"I will not guess," he flung out fiercely. "There is nothing in it. If there had been, Mary would have let me know long ago. She has never hinted such an attachment."

"You are logical, Rob. But you are wrong. You have hit the wrong premise. Sometimes a good girl is induced into a clandestine amour. It has often happened. It has happened now. Unsympathetic parents are not auspicious persons in which to confide the tender sentiments. The parent might have a positive hostility to the dear object of one's regard. This is pointedly true in your own case. I know there is no love lost between you. And now you know the party."

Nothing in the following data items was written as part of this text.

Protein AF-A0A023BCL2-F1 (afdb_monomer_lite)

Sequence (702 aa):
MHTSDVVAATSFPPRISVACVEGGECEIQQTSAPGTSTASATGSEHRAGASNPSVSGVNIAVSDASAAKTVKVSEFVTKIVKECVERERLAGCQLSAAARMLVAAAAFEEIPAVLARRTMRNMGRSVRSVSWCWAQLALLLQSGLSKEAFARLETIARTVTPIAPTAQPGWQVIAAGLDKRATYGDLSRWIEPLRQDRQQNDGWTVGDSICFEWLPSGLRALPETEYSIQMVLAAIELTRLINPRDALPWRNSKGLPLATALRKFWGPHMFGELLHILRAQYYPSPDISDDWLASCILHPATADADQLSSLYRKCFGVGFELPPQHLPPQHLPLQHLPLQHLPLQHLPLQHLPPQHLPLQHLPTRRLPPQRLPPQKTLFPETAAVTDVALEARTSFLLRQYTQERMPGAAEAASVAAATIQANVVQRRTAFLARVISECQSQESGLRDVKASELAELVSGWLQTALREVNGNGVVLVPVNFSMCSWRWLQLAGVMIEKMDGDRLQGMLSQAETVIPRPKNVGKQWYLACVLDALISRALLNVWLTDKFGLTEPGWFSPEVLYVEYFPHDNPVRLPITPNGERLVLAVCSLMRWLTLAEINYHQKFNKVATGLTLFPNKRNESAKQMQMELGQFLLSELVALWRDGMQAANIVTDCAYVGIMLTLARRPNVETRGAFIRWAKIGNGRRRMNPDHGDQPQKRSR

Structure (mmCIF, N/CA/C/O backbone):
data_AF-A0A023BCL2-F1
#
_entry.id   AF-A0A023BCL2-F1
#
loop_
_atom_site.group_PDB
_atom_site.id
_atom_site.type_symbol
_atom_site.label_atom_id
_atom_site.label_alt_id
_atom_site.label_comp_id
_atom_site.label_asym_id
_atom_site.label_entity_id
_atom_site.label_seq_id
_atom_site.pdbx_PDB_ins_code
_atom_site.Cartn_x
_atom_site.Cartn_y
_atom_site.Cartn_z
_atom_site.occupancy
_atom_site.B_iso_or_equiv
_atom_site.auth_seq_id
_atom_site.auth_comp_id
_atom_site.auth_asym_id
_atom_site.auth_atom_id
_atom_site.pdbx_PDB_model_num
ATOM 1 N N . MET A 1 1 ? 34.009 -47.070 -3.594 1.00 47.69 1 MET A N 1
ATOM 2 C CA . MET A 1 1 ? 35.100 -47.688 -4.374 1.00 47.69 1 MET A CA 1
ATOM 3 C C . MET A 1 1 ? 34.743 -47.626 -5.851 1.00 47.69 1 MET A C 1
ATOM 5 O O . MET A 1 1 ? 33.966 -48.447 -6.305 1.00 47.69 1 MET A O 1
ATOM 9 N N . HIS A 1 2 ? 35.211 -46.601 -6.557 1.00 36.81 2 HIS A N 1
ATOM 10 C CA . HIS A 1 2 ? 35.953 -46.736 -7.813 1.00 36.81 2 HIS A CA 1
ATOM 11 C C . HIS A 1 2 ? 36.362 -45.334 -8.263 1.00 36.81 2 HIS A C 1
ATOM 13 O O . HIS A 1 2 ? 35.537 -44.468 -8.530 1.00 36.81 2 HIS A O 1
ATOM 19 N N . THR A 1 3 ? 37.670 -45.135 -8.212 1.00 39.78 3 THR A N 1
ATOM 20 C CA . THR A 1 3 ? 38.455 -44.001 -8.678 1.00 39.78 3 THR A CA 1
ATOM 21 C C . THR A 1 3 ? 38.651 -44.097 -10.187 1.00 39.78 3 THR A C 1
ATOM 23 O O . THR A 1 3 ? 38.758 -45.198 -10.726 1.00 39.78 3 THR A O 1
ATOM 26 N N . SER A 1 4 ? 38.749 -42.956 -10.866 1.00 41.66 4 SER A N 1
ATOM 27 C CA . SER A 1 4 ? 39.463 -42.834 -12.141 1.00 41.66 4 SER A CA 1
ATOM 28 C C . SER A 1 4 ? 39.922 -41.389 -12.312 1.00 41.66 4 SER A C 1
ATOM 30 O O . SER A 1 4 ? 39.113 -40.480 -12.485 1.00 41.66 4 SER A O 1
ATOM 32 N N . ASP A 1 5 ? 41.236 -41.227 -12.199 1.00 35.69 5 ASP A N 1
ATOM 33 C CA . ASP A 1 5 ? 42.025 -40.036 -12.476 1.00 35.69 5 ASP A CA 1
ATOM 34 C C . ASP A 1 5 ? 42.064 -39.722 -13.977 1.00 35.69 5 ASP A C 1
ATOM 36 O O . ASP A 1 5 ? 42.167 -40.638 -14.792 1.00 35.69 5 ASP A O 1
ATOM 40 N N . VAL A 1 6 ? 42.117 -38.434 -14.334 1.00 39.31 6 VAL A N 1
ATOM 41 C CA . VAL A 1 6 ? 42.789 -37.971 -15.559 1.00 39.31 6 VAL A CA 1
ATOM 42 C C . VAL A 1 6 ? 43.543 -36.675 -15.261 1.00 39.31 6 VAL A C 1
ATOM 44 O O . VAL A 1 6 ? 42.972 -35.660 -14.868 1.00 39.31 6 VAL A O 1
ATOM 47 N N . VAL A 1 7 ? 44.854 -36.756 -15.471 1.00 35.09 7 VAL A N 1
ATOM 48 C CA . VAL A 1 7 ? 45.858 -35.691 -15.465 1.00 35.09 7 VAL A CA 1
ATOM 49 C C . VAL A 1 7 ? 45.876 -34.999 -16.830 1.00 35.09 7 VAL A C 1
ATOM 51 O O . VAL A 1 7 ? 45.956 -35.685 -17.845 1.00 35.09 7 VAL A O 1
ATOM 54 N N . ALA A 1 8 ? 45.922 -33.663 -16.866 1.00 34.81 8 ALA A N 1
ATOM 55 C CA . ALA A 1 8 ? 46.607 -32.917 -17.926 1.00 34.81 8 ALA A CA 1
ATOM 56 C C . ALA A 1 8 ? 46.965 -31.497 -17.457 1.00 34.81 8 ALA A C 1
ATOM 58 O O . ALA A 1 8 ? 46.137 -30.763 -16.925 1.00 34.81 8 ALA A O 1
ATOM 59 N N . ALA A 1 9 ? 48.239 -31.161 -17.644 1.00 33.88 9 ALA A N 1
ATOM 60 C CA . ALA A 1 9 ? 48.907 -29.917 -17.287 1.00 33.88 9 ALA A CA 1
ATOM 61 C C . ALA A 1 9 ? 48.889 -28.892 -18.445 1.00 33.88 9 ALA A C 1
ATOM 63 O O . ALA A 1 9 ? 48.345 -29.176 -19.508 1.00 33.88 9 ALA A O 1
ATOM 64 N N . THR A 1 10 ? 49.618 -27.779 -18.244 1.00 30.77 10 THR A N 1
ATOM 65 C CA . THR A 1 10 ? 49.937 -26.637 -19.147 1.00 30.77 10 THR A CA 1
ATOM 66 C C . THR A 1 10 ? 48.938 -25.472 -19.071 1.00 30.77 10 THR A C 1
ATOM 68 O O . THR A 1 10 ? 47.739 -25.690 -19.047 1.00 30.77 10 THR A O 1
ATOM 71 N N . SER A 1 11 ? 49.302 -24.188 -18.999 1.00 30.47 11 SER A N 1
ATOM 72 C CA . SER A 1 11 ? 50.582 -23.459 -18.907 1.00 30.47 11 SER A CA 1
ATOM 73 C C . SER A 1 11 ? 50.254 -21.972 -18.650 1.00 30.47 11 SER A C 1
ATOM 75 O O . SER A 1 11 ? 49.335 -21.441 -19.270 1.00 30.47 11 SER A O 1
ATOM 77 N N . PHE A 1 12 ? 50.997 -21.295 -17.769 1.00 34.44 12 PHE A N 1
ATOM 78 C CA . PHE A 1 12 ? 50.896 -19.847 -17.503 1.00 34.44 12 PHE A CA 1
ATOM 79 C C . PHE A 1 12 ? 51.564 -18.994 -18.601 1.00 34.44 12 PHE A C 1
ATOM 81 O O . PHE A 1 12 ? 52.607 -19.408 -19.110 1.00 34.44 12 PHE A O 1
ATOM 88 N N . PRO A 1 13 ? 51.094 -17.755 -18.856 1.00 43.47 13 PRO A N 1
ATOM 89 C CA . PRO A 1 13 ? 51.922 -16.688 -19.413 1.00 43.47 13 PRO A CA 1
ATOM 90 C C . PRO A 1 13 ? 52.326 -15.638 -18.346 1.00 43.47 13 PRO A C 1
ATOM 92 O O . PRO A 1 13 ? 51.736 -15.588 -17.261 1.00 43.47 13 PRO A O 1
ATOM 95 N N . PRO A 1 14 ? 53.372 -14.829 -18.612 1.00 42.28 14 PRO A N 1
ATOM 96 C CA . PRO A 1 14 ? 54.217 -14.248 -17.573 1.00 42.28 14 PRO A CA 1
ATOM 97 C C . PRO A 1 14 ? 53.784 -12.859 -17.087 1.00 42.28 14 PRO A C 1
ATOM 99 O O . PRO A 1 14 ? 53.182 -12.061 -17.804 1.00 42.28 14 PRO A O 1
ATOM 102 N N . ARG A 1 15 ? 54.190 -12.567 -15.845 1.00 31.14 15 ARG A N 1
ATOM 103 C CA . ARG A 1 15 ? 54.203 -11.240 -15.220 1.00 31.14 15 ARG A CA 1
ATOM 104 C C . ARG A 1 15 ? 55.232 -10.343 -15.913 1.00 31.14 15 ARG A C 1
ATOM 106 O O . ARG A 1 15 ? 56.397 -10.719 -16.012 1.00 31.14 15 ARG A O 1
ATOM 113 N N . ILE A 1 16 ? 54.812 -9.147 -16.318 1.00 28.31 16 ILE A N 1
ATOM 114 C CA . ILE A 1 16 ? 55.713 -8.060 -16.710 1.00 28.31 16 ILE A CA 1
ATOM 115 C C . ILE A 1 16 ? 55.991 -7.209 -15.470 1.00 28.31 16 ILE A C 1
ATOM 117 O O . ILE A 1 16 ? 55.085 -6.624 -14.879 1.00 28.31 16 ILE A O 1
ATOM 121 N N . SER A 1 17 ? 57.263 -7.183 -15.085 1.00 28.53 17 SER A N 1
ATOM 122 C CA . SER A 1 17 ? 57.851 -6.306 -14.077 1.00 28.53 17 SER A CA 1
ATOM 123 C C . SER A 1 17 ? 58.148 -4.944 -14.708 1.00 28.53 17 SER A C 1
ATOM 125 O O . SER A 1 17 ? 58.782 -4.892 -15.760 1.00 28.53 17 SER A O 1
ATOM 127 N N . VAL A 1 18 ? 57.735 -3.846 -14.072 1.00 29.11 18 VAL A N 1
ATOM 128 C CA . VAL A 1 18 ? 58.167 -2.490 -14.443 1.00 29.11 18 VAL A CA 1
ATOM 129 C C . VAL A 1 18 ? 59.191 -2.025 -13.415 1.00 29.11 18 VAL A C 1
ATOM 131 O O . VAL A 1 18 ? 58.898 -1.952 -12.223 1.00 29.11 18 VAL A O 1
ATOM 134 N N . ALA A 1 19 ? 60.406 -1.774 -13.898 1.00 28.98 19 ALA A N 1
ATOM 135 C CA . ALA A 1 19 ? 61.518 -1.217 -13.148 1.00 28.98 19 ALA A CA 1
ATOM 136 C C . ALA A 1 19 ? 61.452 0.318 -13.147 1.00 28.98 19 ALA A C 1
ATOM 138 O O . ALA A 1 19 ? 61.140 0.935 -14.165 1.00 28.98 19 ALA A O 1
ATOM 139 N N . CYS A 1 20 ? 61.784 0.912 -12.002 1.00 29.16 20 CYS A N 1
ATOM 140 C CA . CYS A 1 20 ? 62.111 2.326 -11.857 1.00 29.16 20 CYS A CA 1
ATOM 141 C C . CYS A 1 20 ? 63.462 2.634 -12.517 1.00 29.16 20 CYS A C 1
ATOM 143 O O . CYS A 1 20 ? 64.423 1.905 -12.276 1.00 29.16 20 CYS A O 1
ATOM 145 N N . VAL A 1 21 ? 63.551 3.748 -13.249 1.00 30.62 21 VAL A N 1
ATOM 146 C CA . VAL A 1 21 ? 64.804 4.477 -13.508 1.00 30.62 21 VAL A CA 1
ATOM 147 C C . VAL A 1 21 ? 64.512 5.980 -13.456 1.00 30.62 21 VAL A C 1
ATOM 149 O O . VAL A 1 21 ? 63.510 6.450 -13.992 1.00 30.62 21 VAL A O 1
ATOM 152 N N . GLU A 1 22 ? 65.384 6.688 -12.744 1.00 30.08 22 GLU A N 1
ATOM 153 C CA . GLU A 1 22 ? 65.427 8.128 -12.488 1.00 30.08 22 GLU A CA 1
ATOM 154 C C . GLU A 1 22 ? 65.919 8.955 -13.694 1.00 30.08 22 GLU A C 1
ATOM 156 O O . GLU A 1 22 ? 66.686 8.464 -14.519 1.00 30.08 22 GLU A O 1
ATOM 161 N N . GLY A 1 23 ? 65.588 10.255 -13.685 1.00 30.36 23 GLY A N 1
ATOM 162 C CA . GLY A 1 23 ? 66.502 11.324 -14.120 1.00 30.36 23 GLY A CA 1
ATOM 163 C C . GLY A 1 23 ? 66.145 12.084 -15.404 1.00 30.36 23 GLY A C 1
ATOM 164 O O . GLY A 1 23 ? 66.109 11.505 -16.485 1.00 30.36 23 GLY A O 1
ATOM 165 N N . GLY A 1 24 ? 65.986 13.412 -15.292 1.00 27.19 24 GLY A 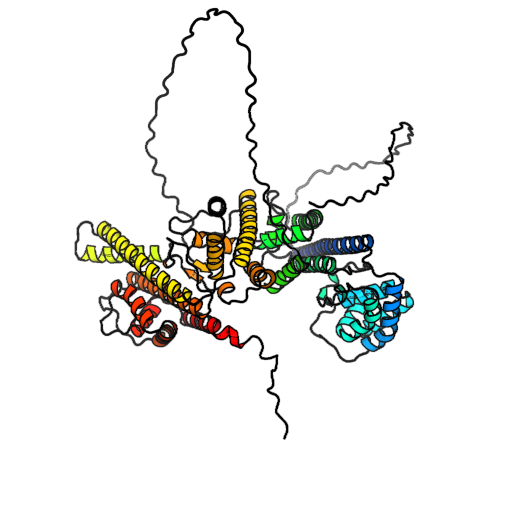N 1
ATOM 166 C CA . GLY A 1 24 ? 66.076 14.339 -16.430 1.00 27.19 24 GLY A CA 1
ATOM 167 C C . GLY A 1 24 ? 65.311 15.657 -16.262 1.00 27.19 24 GLY A C 1
ATOM 168 O O . GLY A 1 24 ? 64.138 15.736 -16.606 1.00 27.19 24 GLY A O 1
ATOM 169 N N . GLU A 1 25 ? 65.994 16.683 -15.752 1.00 29.48 25 GLU A N 1
ATOM 170 C CA . GLU A 1 25 ? 65.560 18.085 -15.658 1.00 29.48 25 GLU A CA 1
ATOM 171 C C . GLU A 1 25 ? 65.347 18.750 -17.034 1.00 29.48 25 GLU A C 1
ATOM 173 O O . GLU A 1 25 ? 66.082 18.469 -17.980 1.00 29.48 25 GLU A O 1
ATOM 178 N N . CYS A 1 26 ? 64.420 19.716 -17.114 1.00 25.80 26 CYS A N 1
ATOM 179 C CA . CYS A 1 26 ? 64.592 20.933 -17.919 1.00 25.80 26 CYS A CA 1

McClure leaned forward, a sudden intelligence flashing a wild light in his eye.

"You don't mean——?"

McClure read Sykes' cold, bright eyes. He understood.

"It is Ned Pullar?"

"Pullar's the man, Ned Pullar," was the deliberate agreement.

Slowly the indecision vanished from McClure's face and in its place appeared a black resolution. A malignant light darted from his eyes. Seizing the neck of the black bottle before him, he clutched it menacingly, as if about to hurl it at his companion.

"Rather be excused," said Sykes, lifting a defensive hand. "Remember I am not Pullar."

Banging the bottle on the desk, McClure whirled about and began pacing about the room, muttering vengeful execration, oblivious apparently of the other's presence.